** TO DO **
Report how many lines of the data contain the string "polymer". Add nothing.

Records excerpted from a collection:
:::
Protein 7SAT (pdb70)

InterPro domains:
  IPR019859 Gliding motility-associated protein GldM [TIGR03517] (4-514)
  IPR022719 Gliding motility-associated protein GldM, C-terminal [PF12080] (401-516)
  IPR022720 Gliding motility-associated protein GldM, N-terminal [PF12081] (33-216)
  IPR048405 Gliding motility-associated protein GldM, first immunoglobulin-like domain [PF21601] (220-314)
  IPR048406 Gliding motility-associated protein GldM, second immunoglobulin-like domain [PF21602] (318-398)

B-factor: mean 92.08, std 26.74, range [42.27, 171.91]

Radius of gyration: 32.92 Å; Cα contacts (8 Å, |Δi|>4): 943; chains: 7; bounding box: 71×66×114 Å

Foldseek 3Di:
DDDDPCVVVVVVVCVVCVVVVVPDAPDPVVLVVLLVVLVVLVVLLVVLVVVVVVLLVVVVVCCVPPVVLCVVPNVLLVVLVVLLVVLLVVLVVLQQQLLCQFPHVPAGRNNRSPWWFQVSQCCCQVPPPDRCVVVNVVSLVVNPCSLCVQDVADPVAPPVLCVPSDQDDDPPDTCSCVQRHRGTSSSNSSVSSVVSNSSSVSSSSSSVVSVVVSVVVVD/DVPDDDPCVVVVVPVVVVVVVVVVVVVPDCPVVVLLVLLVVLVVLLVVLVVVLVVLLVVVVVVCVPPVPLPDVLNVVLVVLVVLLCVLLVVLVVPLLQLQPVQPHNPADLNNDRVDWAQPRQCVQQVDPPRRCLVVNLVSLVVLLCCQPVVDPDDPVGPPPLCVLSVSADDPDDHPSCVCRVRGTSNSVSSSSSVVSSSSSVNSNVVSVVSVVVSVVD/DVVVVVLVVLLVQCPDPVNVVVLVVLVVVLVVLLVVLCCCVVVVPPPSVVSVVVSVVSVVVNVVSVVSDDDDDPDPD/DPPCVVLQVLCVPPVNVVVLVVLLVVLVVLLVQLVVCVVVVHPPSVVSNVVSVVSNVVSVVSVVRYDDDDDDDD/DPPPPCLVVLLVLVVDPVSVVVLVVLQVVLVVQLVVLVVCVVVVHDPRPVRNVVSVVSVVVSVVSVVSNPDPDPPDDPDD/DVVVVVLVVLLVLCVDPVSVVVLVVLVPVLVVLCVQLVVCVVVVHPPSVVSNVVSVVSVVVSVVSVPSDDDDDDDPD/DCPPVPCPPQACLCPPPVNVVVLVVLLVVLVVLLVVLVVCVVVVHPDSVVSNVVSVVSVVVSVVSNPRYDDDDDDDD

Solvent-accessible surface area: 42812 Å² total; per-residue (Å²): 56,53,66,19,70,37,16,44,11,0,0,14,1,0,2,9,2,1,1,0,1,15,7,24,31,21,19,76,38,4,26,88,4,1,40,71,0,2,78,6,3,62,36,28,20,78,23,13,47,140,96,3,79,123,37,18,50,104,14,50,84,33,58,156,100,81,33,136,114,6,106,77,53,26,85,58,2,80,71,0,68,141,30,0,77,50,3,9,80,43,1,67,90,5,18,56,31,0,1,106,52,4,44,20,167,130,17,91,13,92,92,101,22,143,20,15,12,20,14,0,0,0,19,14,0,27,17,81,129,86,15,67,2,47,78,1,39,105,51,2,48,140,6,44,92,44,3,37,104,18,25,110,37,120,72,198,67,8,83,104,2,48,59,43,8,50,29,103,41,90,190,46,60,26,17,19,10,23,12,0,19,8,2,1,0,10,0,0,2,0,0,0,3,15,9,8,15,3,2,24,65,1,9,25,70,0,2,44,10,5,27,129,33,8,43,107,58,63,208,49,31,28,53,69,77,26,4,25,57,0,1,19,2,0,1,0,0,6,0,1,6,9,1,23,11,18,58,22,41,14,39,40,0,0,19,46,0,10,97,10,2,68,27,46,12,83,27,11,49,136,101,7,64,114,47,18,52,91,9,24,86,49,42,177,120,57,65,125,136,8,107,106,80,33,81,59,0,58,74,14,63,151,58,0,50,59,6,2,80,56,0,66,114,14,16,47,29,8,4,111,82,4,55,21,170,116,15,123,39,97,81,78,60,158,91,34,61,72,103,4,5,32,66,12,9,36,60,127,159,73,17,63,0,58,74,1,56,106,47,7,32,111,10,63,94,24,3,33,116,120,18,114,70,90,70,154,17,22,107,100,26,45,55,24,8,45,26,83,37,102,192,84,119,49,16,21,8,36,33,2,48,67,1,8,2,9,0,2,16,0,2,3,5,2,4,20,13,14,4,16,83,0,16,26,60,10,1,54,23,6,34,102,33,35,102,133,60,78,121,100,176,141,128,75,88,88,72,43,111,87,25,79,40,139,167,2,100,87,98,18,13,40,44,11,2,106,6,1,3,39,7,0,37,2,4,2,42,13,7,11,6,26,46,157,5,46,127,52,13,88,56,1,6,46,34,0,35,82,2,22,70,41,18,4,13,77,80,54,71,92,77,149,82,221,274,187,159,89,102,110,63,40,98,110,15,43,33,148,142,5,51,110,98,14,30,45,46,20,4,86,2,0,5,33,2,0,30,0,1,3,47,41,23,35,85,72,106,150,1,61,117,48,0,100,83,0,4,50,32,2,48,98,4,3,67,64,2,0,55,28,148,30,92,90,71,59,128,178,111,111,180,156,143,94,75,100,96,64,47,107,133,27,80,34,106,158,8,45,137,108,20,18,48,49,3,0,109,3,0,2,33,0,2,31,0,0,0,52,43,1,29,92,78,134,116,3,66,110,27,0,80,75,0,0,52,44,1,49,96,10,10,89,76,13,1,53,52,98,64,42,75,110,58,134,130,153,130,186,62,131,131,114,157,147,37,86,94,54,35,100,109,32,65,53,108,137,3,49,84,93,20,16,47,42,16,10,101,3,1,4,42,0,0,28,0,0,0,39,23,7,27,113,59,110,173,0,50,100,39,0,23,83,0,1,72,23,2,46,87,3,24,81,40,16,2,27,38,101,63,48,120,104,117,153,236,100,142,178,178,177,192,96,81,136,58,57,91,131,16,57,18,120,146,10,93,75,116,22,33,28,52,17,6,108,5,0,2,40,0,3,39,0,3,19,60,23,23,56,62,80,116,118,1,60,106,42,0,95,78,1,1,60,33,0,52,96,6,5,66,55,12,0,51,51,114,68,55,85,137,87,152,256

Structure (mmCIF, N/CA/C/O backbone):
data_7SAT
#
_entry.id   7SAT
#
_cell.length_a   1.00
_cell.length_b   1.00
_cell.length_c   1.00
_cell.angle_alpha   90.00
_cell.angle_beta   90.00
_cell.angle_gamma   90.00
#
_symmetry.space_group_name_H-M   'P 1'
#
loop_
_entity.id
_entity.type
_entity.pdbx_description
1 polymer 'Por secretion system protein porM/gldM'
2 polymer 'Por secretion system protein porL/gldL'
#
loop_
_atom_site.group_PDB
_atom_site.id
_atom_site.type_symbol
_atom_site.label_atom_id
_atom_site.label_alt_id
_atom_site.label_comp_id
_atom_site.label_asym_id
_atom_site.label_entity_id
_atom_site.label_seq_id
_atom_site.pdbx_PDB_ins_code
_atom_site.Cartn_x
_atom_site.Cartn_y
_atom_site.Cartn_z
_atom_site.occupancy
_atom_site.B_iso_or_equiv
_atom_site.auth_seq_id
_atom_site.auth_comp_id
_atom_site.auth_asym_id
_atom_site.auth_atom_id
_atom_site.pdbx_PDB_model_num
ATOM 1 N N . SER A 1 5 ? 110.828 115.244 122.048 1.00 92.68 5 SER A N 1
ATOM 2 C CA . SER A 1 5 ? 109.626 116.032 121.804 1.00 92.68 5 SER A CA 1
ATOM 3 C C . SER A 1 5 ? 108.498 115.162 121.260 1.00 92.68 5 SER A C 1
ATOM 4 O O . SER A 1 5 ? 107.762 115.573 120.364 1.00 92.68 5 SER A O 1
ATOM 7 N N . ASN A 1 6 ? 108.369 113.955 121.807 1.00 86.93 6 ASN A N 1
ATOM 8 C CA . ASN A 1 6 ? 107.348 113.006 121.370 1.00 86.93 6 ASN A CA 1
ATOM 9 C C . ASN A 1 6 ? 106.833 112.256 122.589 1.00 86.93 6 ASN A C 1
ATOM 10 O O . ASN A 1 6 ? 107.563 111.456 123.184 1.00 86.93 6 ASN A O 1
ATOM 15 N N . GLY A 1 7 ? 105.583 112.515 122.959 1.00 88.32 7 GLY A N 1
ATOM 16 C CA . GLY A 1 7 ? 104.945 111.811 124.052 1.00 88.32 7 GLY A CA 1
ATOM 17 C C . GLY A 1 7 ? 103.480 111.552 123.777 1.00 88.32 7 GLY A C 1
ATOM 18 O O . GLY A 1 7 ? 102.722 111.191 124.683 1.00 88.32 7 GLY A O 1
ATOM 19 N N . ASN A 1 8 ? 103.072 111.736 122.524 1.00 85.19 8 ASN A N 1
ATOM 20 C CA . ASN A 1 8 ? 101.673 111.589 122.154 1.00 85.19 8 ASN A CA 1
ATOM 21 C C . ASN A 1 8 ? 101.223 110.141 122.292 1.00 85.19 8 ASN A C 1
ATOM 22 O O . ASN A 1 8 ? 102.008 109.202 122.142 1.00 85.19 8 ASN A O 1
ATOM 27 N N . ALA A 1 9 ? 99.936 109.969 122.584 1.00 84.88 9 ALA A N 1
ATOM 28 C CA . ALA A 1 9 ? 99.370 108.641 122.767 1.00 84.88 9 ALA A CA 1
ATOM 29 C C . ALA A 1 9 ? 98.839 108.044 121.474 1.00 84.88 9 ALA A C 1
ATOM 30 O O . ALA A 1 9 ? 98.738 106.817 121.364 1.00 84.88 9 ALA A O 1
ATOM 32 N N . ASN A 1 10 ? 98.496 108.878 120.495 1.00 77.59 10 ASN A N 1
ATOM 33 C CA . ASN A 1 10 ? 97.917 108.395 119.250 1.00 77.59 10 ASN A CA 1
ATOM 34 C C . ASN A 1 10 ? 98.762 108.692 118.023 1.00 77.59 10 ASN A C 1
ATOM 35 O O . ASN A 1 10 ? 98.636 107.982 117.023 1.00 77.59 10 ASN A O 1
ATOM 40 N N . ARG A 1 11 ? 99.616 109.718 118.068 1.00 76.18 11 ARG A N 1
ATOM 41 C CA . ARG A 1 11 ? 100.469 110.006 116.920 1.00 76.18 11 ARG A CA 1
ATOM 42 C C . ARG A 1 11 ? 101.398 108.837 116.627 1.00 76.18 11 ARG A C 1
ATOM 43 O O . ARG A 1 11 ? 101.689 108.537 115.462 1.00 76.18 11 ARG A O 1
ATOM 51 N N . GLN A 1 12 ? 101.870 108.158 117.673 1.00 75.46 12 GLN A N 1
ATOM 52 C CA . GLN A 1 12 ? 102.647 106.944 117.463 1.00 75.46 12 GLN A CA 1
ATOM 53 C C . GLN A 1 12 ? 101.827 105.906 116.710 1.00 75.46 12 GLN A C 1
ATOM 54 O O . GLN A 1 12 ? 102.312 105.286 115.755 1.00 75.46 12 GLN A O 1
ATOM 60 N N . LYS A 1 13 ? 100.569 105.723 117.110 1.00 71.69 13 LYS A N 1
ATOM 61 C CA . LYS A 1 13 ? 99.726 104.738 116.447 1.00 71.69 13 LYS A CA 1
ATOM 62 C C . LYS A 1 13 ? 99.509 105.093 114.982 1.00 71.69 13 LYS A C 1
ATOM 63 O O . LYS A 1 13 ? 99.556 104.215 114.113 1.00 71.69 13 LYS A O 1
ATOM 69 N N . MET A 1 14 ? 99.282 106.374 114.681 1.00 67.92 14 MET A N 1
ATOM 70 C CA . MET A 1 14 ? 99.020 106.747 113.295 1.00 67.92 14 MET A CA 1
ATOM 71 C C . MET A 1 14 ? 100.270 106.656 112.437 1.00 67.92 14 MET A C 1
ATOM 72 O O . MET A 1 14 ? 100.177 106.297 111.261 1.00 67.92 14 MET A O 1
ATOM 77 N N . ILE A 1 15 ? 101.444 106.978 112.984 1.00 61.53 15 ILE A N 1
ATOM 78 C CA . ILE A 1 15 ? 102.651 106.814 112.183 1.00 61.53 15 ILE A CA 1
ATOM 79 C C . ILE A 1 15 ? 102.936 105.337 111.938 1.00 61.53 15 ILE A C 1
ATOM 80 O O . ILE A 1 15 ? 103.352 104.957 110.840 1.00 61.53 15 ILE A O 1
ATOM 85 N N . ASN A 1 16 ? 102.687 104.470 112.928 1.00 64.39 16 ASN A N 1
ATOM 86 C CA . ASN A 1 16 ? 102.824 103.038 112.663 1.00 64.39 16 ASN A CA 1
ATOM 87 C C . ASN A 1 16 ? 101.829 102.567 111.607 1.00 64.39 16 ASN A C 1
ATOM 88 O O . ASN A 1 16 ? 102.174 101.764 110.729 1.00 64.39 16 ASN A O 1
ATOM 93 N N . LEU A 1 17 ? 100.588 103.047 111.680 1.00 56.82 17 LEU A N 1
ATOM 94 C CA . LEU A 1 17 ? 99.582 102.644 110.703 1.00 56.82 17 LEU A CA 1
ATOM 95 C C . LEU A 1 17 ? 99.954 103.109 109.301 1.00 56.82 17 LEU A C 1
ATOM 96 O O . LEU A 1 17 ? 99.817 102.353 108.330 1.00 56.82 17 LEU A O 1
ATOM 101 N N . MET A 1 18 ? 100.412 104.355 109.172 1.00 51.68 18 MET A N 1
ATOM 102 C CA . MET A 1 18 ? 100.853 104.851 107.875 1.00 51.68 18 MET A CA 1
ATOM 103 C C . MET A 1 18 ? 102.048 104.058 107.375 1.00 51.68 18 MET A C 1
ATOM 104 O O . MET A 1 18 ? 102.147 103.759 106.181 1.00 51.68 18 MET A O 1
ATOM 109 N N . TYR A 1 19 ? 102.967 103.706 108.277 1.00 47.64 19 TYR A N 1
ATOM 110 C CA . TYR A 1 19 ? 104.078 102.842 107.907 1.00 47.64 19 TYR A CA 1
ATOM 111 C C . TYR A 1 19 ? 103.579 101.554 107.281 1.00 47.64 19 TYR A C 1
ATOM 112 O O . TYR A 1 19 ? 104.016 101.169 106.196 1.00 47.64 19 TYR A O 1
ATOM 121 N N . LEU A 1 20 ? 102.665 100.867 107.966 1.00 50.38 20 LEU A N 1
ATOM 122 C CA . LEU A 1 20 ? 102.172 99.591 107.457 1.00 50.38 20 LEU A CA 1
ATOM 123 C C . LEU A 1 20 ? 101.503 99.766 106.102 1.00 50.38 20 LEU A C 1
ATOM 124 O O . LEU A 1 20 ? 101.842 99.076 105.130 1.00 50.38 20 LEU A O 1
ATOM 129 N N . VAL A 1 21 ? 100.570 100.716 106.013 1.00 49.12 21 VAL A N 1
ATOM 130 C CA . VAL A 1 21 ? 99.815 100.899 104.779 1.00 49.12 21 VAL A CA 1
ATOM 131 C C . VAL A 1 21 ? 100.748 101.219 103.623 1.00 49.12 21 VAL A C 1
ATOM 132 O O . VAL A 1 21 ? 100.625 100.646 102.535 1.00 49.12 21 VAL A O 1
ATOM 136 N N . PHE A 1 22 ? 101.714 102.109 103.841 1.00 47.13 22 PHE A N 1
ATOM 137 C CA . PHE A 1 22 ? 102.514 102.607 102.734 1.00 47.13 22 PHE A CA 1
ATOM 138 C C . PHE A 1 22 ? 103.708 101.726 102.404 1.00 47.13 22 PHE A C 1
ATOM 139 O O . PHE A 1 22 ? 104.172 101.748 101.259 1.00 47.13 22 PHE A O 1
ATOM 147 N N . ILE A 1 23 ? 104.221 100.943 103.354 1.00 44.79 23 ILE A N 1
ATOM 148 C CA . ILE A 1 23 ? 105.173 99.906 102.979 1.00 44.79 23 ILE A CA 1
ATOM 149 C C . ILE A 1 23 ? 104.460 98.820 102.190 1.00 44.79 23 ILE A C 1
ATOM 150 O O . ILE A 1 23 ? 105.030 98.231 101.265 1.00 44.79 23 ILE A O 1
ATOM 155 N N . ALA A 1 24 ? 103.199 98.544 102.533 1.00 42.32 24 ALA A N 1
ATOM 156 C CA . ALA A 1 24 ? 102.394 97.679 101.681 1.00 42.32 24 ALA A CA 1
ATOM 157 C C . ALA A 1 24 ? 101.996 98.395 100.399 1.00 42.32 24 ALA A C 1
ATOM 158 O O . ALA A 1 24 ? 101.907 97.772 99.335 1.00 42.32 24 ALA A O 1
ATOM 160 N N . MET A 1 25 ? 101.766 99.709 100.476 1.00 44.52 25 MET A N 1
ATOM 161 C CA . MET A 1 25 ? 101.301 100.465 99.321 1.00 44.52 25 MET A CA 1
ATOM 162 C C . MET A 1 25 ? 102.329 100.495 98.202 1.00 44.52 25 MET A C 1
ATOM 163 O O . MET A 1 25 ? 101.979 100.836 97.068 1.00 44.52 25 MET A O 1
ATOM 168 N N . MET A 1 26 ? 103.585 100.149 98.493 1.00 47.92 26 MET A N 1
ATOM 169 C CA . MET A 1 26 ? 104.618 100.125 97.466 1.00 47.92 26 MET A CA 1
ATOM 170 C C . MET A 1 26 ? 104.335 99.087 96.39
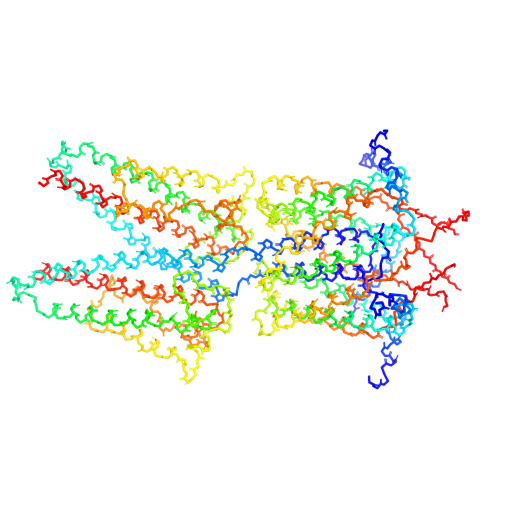4 1.00 47.92 26 MET A C 1
ATOM 171 O O . MET A 1 26 ? 104.947 99.134 95.322 1.00 47.92 26 MET A O 1
ATOM 176 N N . ALA A 1 27 ? 103.430 98.149 96.660 1.00 42.27 27 ALA A N 1
ATOM 177 C CA . ALA A 1 27 ? 103.171 97.076 95.713 1.00 42.27 27 ALA A CA 1
ATOM 178 C C . ALA A 1 27 ? 102.321 97.527 94.534 1.00 42.27 27 ALA A C 1
ATOM 179 O O . ALA A 1 27 ? 102.328 96.863 93.493 1.00 42.27 27 ALA A O 1
ATOM 181 N N . LEU A 1 28 ? 101.595 98.637 94.663 1.00 43.50 28 LEU A N 1
ATOM 182 C CA . LEU A 1 28 ? 100.587 98.965 93.666 1.00 43.50 28 LEU A CA 1
ATOM 183 C C . LEU A 1 28 ? 101.224 99.261 92.316 1.00 43.50 28 LEU A C 1
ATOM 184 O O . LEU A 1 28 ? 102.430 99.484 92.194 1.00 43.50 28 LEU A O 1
:::
** RESPONSE **
2